The first line is where you would add your metadata comment on how you would use the script, which will allow the end user to read the comments by clicking on the script in the Script Manager’s window.

Next, you can optionally add the author’s name.

The third line is for the Category, which allows you to set where the script will be saved to in the Script Manager’s window.

The menupath is the top-level menu path for the script and the last option to add is toolbar, which allows you to create an icon for the script. The image will appear on the toolbar as a button to launch the script.

The next step is to write the script that you want to create. For this script, we want to write a script that will run a command locally. When reversing malware, I usually run a whois on domains and IP addresses that I find. The following screenshot shows the code with comments so that you can understand the purpose of each line.



After saving this code, if you browse to the Script Manager window in Ghidra, you will see the os_command.py file, with the metadata information you provided in lines 1-6 displayed.



To use the script, enter any OS command of your choice and the Ghidra script will run it and output the results in the console window.



Top 5 Ghidra Scripts

So, that’s a short intro to get you started with the incredibly useful world of Ghidra scripting!

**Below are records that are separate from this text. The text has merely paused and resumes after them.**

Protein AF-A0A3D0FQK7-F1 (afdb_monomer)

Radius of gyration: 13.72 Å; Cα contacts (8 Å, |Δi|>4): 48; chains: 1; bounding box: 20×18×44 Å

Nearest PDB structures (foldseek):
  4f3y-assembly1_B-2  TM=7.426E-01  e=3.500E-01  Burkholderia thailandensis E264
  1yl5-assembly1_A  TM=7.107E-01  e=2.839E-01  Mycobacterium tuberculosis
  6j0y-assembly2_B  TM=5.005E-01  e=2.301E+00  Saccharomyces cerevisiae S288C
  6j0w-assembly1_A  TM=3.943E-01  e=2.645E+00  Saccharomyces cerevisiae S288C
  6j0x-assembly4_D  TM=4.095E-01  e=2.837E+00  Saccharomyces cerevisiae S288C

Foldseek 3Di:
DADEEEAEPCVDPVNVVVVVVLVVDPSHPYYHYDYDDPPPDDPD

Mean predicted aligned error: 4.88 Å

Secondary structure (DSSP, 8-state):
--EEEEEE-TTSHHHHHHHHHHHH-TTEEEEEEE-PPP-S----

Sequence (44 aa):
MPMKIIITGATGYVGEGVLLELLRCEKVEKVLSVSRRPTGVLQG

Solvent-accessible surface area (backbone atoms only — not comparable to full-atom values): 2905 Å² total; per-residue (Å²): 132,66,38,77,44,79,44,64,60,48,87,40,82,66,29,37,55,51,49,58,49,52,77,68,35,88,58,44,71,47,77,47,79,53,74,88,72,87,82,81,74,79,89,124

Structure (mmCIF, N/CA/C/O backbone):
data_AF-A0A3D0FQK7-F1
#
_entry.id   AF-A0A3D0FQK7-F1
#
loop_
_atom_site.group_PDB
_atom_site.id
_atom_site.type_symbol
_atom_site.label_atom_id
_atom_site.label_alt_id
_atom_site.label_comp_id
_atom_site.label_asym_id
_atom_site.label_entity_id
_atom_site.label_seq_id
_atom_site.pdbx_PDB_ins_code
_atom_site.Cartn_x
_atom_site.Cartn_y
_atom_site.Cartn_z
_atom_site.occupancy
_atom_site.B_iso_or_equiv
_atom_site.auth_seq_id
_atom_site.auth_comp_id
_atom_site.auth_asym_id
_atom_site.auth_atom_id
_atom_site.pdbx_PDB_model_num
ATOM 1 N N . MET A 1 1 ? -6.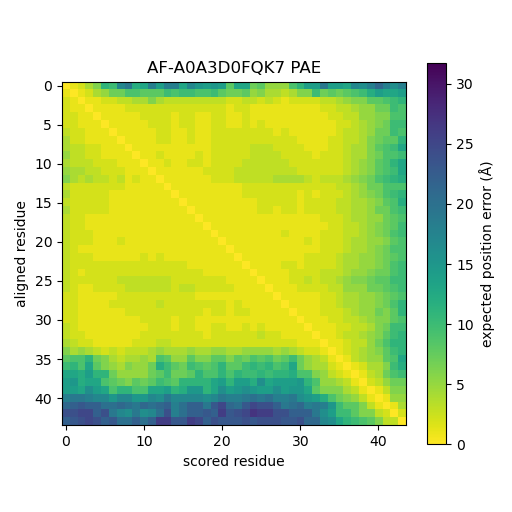226 12.312 14.783 1.00 80.31 1 MET A N 1
ATOM 2 C CA . MET A 1 1 ? -6.805 11.803 13.520 1.00 80.31 1 MET A CA 1
ATOM 3 C C . MET A 1 1 ? -5.949 10.635 13.063 1.00 80.31 1 MET A C 1
ATOM 5 O O . MET A 1 1 ? -4.732 10.769 13.169 1.00 80.31 1 MET A O 1
ATOM 9 N N . PRO A 1 2 ? -6.529 9.501 12.651 1.00 87.75 2 PRO A N 1
ATOM 10 C CA . PRO A 1 2 ? -5.740 8.356 12.213 1.00 87.75 2 PRO A CA 1
ATOM 11 C C . PRO A 1 2 ? -5.090 8.640 10.841 1.00 87.75 2 PRO A C 1
ATOM 13 O O . PRO A 1 2 ? -5.621 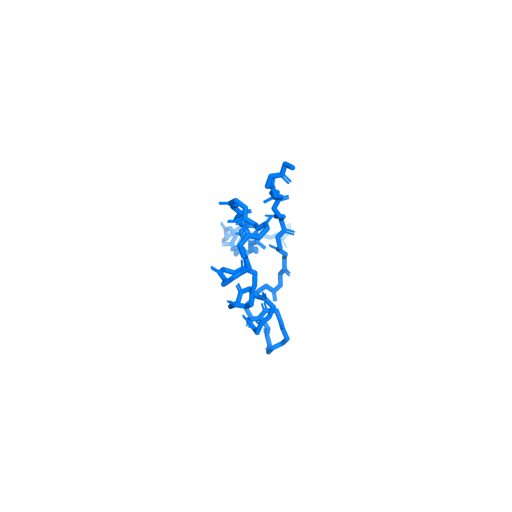9.396 10.026 1.00 87.75 2 PRO A O 1
ATOM 16 N N . MET A 1 3 ? -3.880 8.121 10.628 1.00 97.56 3 MET A N 1
ATOM 17 C CA . MET A 1 3 ? -3.007 8.432 9.491 1.00 97.56 3 MET A CA 1
ATOM 18 C C . MET A 1 3 ? -3.311 7.547 8.281 1.00 97.56 3 MET A C 1
ATOM 20 O O . MET A 1 3 ? -3.567 6.353 8.422 1.00 97.56 3 MET A O 1
ATOM 24 N N . LYS A 1 4 ? -3.197 8.108 7.075 1.00 98.31 4 LYS A N 1
ATOM 25 C CA . LYS A 1 4 ? -3.266 7.363 5.809 1.00 98.31 4 LYS A CA 1
ATOM 26 C C . LYS A 1 4 ? -1.892 7.384 5.159 1.00 98.31 4 LYS A C 1
ATOM 28 O O . LYS A 1 4 ? -1.351 8.460 4.921 1.00 98.31 4 LYS A O 1
ATOM 33 N N . ILE A 1 5 ? -1.333 6.209 4.894 1.00 98.19 5 ILE A N 1
ATOM 34 C CA . ILE A 1 5 ? 0.047 6.060 4.424 1.00 98.19 5 ILE A CA 1
ATOM 35 C C . ILE A 1 5 ? 0.058 5.502 3.003 1.00 98.19 5 ILE A C 1
ATOM 37 O O . ILE A 1 5 ? -0.682 4.571 2.684 1.00 98.19 5 ILE A O 1
ATOM 41 N N . ILE A 1 6 ? 0.930 6.048 2.158 1.00 98.00 6 ILE A N 1
ATOM 42 C CA . ILE A 1 6 ? 1.315 5.444 0.882 1.00 98.00 6 ILE A CA 1
ATOM 43 C C . ILE A 1 6 ? 2.728 4.893 1.055 1.00 98.00 6 ILE A C 1
ATOM 45 O O . ILE A 1 6 ? 3.616 5.616 1.502 1.00 98.00 6 ILE A O 1
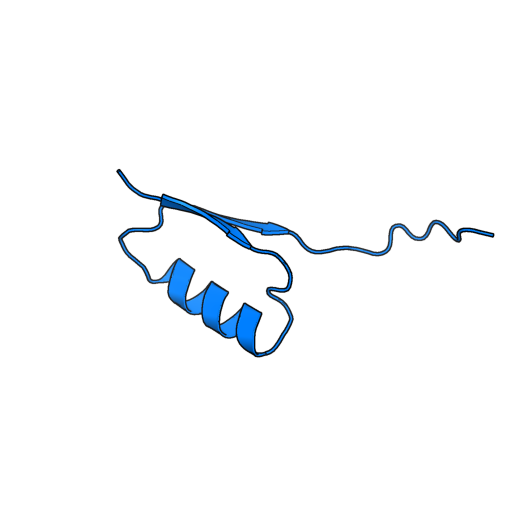ATOM 49 N N . ILE A 1 7 ? 2.936 3.626 0.700 1.00 96.94 7 ILE A N 1
ATOM 50 C CA . ILE A 1 7 ? 4.247 2.976 0.734 1.00 96.94 7 ILE A CA 1
ATOM 51 C C . ILE A 1 7 ? 4.606 2.441 -0.651 1.00 96.94 7 ILE A C 1
ATOM 53 O O . ILE A 1 7 ? 3.789 1.826 -1.334 1.00 96.94 7 ILE A O 1
ATOM 57 N N . THR A 1 8 ? 5.848 2.668 -1.065 1.00 96.62 8 THR A N 1
ATOM 58 C CA . THR A 1 8 ? 6.458 2.080 -2.265 1.00 96.62 8 THR A CA 1
ATOM 59 C C . THR A 1 8 ? 7.609 1.174 -1.851 1.00 96.62 8 THR A C 1
ATOM 61 O O . THR A 1 8 ? 8.199 1.385 -0.796 1.00 96.62 8 THR A O 1
ATOM 64 N N . GLY A 1 9 ? 7.975 0.189 -2.675 1.00 95.31 9 GLY A N 1
ATOM 65 C CA . GLY A 1 9 ? 9.109 -0.692 -2.353 1.00 95.31 9 GLY A CA 1
ATOM 66 C C . GLY A 1 9 ? 8.836 -1.669 -1.203 1.00 95.31 9 GLY A C 1
ATOM 67 O O . GLY A 1 9 ? 9.772 -2.239 -0.651 1.00 95.31 9 GLY A O 1
ATOM 68 N N . ALA A 1 10 ? 7.562 -1.903 -0.870 1.00 96.69 10 ALA A N 1
ATOM 69 C CA . ALA A 1 10 ? 7.133 -2.812 0.196 1.00 96.69 10 ALA A CA 1
ATOM 70 C C . ALA A 1 10 ? 7.499 -4.295 -0.038 1.00 96.69 10 ALA A C 1
ATOM 72 O O . ALA A 1 10 ? 7.275 -5.118 0.836 1.00 96.69 10 ALA A O 1
ATOM 73 N N . THR A 1 11 ? 8.041 -4.644 -1.210 1.00 94.25 11 THR A N 1
ATOM 74 C CA . THR A 1 11 ? 8.517 -5.997 -1.544 1.00 94.25 11 THR A CA 1
ATOM 75 C C . THR A 1 11 ? 9.984 -6.232 -1.181 1.00 94.25 11 THR A C 1
ATOM 77 O O . THR A 1 11 ? 10.475 -7.344 -1.335 1.00 94.25 11 THR A O 1
ATOM 80 N N . GLY A 1 12 ? 10.730 -5.186 -0.812 1.00 95.06 12 GLY A N 1
ATOM 81 C CA . GLY A 1 12 ? 12.114 -5.321 -0.356 1.00 95.06 12 GLY A CA 1
ATOM 82 C C . GLY A 1 12 ? 12.184 -5.663 1.132 1.00 95.06 12 GLY A C 1
ATOM 83 O O . GLY A 1 12 ? 11.250 -5.371 1.870 1.00 95.06 12 GLY A O 1
ATOM 84 N N . TYR A 1 13 ? 13.327 -6.185 1.586 1.00 96.69 13 TYR A N 1
ATOM 85 C CA . TYR A 1 13 ? 13.548 -6.639 2.970 1.00 96.69 13 TYR A CA 1
ATOM 86 C C . TYR A 1 13 ? 13.096 -5.628 4.041 1.00 96.69 13 TYR A C 1
ATOM 88 O O . TYR A 1 13 ? 12.388 -5.967 4.983 1.00 96.69 13 TYR A O 1
ATOM 96 N N . VAL A 1 14 ? 13.460 -4.353 3.872 1.00 97.38 14 VAL A N 1
ATOM 97 C CA . VAL A 1 14 ? 13.073 -3.285 4.810 1.00 97.38 14 VAL A CA 1
ATOM 98 C C . VAL A 1 14 ? 11.617 -2.868 4.610 1.00 97.38 14 VAL A C 1
ATOM 100 O O . VAL A 1 14 ? 10.887 -2.678 5.577 1.00 97.38 14 VAL A O 1
ATOM 103 N N . GLY A 1 15 ? 11.183 -2.732 3.355 1.00 97.25 15 GLY A N 1
ATOM 104 C CA . GLY A 1 15 ? 9.832 -2.281 3.028 1.00 97.25 15 GLY A CA 1
ATOM 105 C C . GLY A 1 15 ? 8.750 -3.238 3.529 1.00 97.25 15 GLY A C 1
ATOM 106 O O . GLY A 1 15 ? 7.698 -2.779 3.969 1.00 97.25 15 GLY A O 1
ATOM 107 N N . GLU A 1 16 ? 9.027 -4.541 3.512 1.00 97.69 16 GLU A N 1
ATOM 108 C CA . GLU A 1 16 ? 8.135 -5.570 4.046 1.00 97.69 16 GLU A CA 1
ATOM 109 C C . GLU A 1 16 ? 7.969 -5.424 5.565 1.00 97.69 16 GLU A C 1
ATOM 111 O O . GLU A 1 16 ? 6.842 -5.345 6.058 1.00 97.69 16 GLU A O 1
ATOM 116 N N . GLY A 1 17 ? 9.076 -5.284 6.304 1.00 98.31 17 GLY A N 1
ATOM 117 C CA . GLY A 1 17 ? 9.040 -5.048 7.751 1.00 98.31 17 GLY A CA 1
ATOM 118 C C . GLY A 1 17 ? 8.298 -3.760 8.124 1.00 98.31 17 GLY A C 1
ATOM 119 O O . GLY A 1 17 ? 7.481 -3.759 9.044 1.00 98.31 17 GLY A O 1
ATOM 120 N N . VAL A 1 18 ? 8.512 -2.678 7.366 1.00 98.12 18 VAL A N 1
ATOM 121 C CA . VAL A 1 18 ? 7.793 -1.408 7.562 1.00 98.12 18 VAL A CA 1
ATOM 122 C C . VAL A 1 18 ? 6.293 -1.575 7.314 1.00 98.12 18 VAL A C 1
ATOM 124 O O . VAL A 1 18 ? 5.494 -1.075 8.103 1.00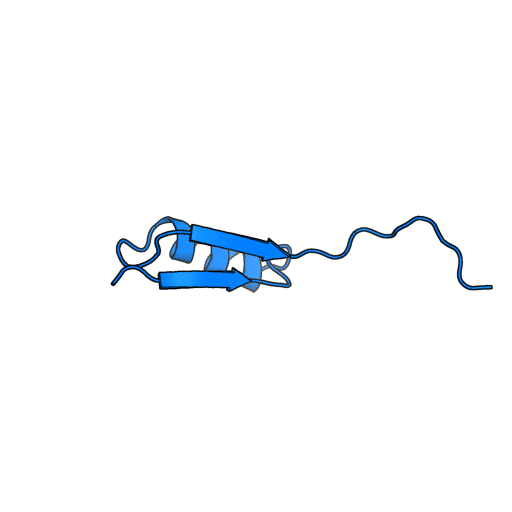 98.12 18 VAL A O 1
ATOM 127 N N . LEU A 1 19 ? 5.883 -2.287 6.259 1.00 98.12 19 LEU A N 1
ATOM 128 C CA . LEU A 1 19 ? 4.465 -2.545 5.998 1.00 98.12 19 LEU A CA 1
ATOM 129 C C . LEU A 1 19 ? 3.814 -3.337 7.144 1.00 98.12 19 LEU A C 1
ATOM 131 O O . LEU A 1 19 ? 2.720 -2.974 7.575 1.00 98.12 19 LEU A O 1
ATOM 135 N N . LEU A 1 20 ? 4.480 -4.376 7.657 1.00 98.06 20 LEU A N 1
ATOM 136 C CA . LEU A 1 20 ? 3.975 -5.170 8.783 1.00 98.06 20 LEU A CA 1
ATOM 137 C C . LEU A 1 20 ? 3.781 -4.323 10.046 1.00 98.06 20 LEU A C 1
ATOM 139 O O . LEU A 1 20 ? 2.772 -4.481 10.734 1.00 98.06 20 LEU A O 1
ATOM 143 N N . GLU A 1 21 ? 4.705 -3.405 10.326 1.00 98.12 21 GLU A N 1
ATOM 144 C CA . GLU A 1 21 ? 4.606 -2.503 11.475 1.00 98.12 21 GLU A CA 1
ATOM 145 C C . GLU A 1 21 ? 3.483 -1.470 11.299 1.00 98.12 21 GLU A C 1
ATOM 147 O O . GLU A 1 21 ? 2.683 -1.246 12.208 1.00 98.12 21 GLU A O 1
ATOM 152 N N . LEU A 1 22 ? 3.348 -0.890 10.101 1.00 97.69 22 LEU A N 1
ATOM 153 C CA . LEU A 1 22 ? 2.267 0.050 9.790 1.00 97.69 22 LEU A CA 1
ATOM 154 C C . LEU A 1 22 ? 0.881 -0.585 9.948 1.00 97.69 22 LEU A C 1
ATOM 156 O O . LEU A 1 22 ? -0.035 0.086 10.415 1.00 97.69 22 LEU A O 1
ATOM 160 N N . LEU A 1 23 ? 0.727 -1.866 9.597 1.00 97.31 23 LEU A N 1
ATOM 161 C CA . LEU A 1 23 ? -0.531 -2.605 9.766 1.00 97.31 23 LEU A CA 1
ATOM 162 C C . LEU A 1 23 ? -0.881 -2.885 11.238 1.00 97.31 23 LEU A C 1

As I’ve said above, automation is really the key to becoming a more effective and productive malware analyst, and Ghidra scripting is an essential tool in your arsenal.

Above, we also learned that there are many scripts provided by default in the Ghidra installation, meaning you don’t have to develop everything from scratch and you can learn from the scripts provided.

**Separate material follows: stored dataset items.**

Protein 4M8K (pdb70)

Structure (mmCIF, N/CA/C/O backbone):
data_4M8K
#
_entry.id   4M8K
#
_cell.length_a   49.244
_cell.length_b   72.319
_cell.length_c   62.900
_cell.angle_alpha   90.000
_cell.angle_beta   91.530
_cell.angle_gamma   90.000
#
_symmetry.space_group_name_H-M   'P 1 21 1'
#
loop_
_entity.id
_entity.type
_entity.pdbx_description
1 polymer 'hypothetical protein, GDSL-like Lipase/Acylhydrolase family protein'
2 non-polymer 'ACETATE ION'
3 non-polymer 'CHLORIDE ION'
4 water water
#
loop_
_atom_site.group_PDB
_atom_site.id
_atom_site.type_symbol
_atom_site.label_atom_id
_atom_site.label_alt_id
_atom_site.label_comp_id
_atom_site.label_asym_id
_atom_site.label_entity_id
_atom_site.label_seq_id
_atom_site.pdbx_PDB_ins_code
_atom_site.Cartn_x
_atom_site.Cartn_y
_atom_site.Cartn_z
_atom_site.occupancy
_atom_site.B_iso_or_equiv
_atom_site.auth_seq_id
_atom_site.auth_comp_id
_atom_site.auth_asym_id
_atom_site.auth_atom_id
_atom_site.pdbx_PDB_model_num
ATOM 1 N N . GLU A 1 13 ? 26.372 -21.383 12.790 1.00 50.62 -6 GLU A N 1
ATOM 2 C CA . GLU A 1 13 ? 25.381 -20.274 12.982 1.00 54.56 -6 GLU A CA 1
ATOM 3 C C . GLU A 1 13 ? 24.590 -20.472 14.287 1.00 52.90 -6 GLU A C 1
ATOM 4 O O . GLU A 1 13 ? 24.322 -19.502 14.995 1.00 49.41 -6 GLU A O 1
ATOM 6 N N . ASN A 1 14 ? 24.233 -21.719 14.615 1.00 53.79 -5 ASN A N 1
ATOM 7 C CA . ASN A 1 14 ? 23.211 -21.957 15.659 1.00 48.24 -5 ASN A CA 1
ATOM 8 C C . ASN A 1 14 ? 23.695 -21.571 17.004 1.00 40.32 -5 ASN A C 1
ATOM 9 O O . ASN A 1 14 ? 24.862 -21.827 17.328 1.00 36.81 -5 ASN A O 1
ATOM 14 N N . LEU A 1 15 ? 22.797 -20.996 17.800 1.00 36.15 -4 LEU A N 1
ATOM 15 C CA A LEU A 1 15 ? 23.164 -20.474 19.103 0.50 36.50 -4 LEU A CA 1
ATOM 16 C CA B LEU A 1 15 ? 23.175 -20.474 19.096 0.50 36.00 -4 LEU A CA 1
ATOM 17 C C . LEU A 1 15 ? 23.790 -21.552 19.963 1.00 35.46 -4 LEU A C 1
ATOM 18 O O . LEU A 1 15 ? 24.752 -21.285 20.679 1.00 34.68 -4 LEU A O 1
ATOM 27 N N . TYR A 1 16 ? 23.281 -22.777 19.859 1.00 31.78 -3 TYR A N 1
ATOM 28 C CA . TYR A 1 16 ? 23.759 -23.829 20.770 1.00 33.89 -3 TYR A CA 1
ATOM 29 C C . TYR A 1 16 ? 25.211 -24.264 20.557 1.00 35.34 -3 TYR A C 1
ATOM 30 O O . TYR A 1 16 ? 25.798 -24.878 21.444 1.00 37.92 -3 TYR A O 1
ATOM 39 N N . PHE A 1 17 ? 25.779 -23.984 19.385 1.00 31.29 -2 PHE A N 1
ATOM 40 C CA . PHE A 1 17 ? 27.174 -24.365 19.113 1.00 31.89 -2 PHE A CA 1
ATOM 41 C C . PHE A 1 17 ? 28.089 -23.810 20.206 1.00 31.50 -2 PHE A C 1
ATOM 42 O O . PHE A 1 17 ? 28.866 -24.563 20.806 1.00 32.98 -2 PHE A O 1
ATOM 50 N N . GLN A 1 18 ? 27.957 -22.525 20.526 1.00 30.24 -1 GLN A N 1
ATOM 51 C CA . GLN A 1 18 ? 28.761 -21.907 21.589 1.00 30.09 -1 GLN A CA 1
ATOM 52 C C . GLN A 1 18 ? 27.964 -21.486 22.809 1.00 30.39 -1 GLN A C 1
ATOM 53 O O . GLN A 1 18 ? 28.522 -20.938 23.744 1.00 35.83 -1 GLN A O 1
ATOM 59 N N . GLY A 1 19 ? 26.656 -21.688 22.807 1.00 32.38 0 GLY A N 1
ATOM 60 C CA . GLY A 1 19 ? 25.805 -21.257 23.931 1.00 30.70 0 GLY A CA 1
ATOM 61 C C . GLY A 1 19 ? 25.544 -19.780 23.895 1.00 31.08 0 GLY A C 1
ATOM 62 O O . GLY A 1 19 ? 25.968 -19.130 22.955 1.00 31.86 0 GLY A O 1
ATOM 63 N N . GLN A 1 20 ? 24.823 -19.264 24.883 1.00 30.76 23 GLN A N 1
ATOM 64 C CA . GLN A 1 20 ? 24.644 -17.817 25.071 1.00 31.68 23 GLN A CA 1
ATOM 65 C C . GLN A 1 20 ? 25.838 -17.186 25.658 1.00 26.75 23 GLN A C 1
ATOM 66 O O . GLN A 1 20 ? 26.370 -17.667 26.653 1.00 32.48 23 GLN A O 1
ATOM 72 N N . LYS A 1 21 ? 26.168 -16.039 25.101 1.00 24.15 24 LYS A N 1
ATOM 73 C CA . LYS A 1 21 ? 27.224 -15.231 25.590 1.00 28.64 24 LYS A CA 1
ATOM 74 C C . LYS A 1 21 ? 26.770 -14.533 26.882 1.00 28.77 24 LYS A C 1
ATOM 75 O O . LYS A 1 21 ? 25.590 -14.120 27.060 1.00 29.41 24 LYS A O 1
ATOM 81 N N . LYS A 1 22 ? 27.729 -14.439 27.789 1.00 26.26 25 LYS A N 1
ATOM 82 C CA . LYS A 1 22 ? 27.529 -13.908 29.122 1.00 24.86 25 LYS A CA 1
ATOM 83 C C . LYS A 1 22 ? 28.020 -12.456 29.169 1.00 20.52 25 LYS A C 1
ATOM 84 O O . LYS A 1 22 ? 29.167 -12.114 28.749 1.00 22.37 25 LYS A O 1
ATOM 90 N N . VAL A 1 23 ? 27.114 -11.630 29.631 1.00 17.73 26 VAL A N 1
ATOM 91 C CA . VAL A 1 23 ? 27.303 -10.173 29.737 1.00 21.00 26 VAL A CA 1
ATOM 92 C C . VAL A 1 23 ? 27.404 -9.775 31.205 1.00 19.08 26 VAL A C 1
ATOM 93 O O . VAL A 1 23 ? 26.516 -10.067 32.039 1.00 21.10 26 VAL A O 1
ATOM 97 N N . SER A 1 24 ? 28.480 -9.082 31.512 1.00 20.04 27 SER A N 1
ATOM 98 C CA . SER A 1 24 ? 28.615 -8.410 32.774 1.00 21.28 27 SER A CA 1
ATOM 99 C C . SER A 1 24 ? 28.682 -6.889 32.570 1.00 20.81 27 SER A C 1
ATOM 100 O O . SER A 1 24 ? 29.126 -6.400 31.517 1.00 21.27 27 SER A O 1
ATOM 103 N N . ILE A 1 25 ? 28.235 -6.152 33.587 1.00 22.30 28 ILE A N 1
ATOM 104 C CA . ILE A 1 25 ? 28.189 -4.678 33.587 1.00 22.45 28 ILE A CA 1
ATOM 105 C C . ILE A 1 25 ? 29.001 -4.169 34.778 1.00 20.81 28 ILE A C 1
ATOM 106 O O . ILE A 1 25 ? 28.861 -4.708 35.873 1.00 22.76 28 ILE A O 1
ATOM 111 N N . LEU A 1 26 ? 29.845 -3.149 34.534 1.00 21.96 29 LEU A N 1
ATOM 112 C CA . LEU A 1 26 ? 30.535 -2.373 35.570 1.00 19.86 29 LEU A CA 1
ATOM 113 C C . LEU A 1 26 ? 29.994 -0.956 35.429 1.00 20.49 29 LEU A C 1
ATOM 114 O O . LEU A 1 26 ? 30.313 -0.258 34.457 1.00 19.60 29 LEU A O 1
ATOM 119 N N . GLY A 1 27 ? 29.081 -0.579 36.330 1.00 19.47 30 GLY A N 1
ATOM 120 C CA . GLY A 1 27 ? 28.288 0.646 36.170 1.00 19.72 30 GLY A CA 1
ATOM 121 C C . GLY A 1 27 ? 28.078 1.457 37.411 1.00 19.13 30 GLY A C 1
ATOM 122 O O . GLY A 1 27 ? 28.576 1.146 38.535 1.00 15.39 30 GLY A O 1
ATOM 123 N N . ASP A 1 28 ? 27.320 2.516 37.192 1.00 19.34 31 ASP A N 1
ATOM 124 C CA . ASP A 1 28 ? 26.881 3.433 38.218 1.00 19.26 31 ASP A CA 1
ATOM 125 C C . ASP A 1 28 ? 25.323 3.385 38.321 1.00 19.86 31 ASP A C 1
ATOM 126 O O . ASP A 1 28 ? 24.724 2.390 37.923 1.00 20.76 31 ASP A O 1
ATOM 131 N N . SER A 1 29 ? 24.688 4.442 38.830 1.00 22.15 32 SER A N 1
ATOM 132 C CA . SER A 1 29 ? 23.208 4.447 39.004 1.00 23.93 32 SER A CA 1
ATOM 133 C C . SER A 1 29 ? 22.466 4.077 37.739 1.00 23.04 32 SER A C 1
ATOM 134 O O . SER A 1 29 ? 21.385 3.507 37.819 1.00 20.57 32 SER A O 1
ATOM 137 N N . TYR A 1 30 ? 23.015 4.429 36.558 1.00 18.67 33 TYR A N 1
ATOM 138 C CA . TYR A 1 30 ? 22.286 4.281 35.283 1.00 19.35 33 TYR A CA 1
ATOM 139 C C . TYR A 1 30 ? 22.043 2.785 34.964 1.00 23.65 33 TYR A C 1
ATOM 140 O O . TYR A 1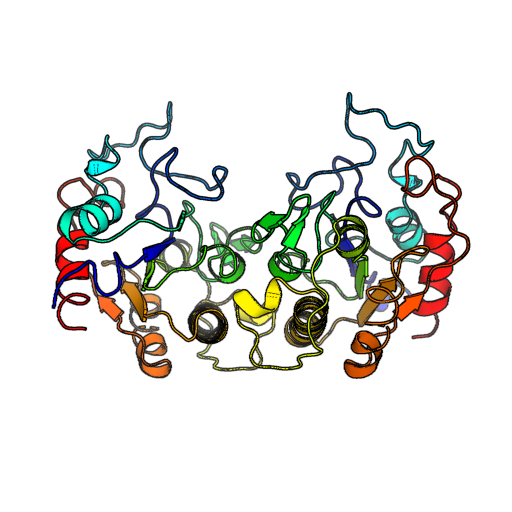 30 ? 21.146 2.425 34.198 1.00 19.66 33 TYR A O 1
ATOM 149 N N . SER A 1 31 ? 22.852 1.939 35.582 1.00 20.22 34 SER A N 1
ATOM 150 C CA . SER A 1 31 ? 22.819 0.485 35.369 1.00 18.43 34 SER A CA 1
ATOM 151 C C . SER A 1 31 ? 22.378 -0.281 36.625 1.00 19.29 34 SER A C 1
ATOM 152 O O . SER A 1 31 ? 22.541 -1.511 36.713 1.00 21.32 34 SER A O 1
ATOM 155 N N . THR A 1 32 ? 21.819 0.429 37.607 1.00 20.97 35 THR A N 1
ATOM 156 C CA . THR A 1 32 ? 21.357 -0.201 38.841 1.00 21.44 35 THR A CA 1
ATOM 157 C C . THR A 1 32 ? 19.869 -0.491 38.810 1.00 22.50 35 THR A C 1
ATOM 158 O O . THR A 1 32 ? 19.112 0.175 38.117 1.00 18.99 35 THR A O 1
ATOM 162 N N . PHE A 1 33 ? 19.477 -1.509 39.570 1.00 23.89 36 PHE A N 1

Finally, I want to end with my top scripts for malware research using Ghidra. I have no doubt you will find them as incredibly useful on a daily basis as I do. Check them out:

1. VTGrep: https://github.com/SentineLabs/VTgrepGHIDRA
   This plugin integrates functionality from VirusTotal web services into the GHIDRA’s user interface. The current version is v0.1, This plugin is not production-ready yet, and unexpected behavior can still occur and released without any warranty. This release integrates VTGrep into GHIDRA, facilitating the searching for similar code, strings, or sequences of bytes. Watch the how to video to understand how to use VTGrep.
2. Binwalk: https://github.com/ghidraninja/ghidra_scripts/blob/master/binwalk.py
   Runs binwalk on the current program and bookmarks the findings. Requires binwalk to be in $PATH.
3. Yara: https://github.com/0x6d696368/ghidra_scripts/blob/master/YaraSearch.py
   This Ghidra script provides a YARA search. It will place a PRE_COMMENT at the location of each match. It will set bookmarks for each match.
4. Golang Renamer: https://github.com/ghidraninja/ghidra_scripts/blob/master/golang_renamer.py
   Restores function names from a stripped Go binary.
5. Daenerys: https://github.com/daenerys-sre/source
   Daenerys is an interop framework that allows you to run IDAPython scripts under Ghidra and Ghidra scripts under IDA Pro with little to no modifications.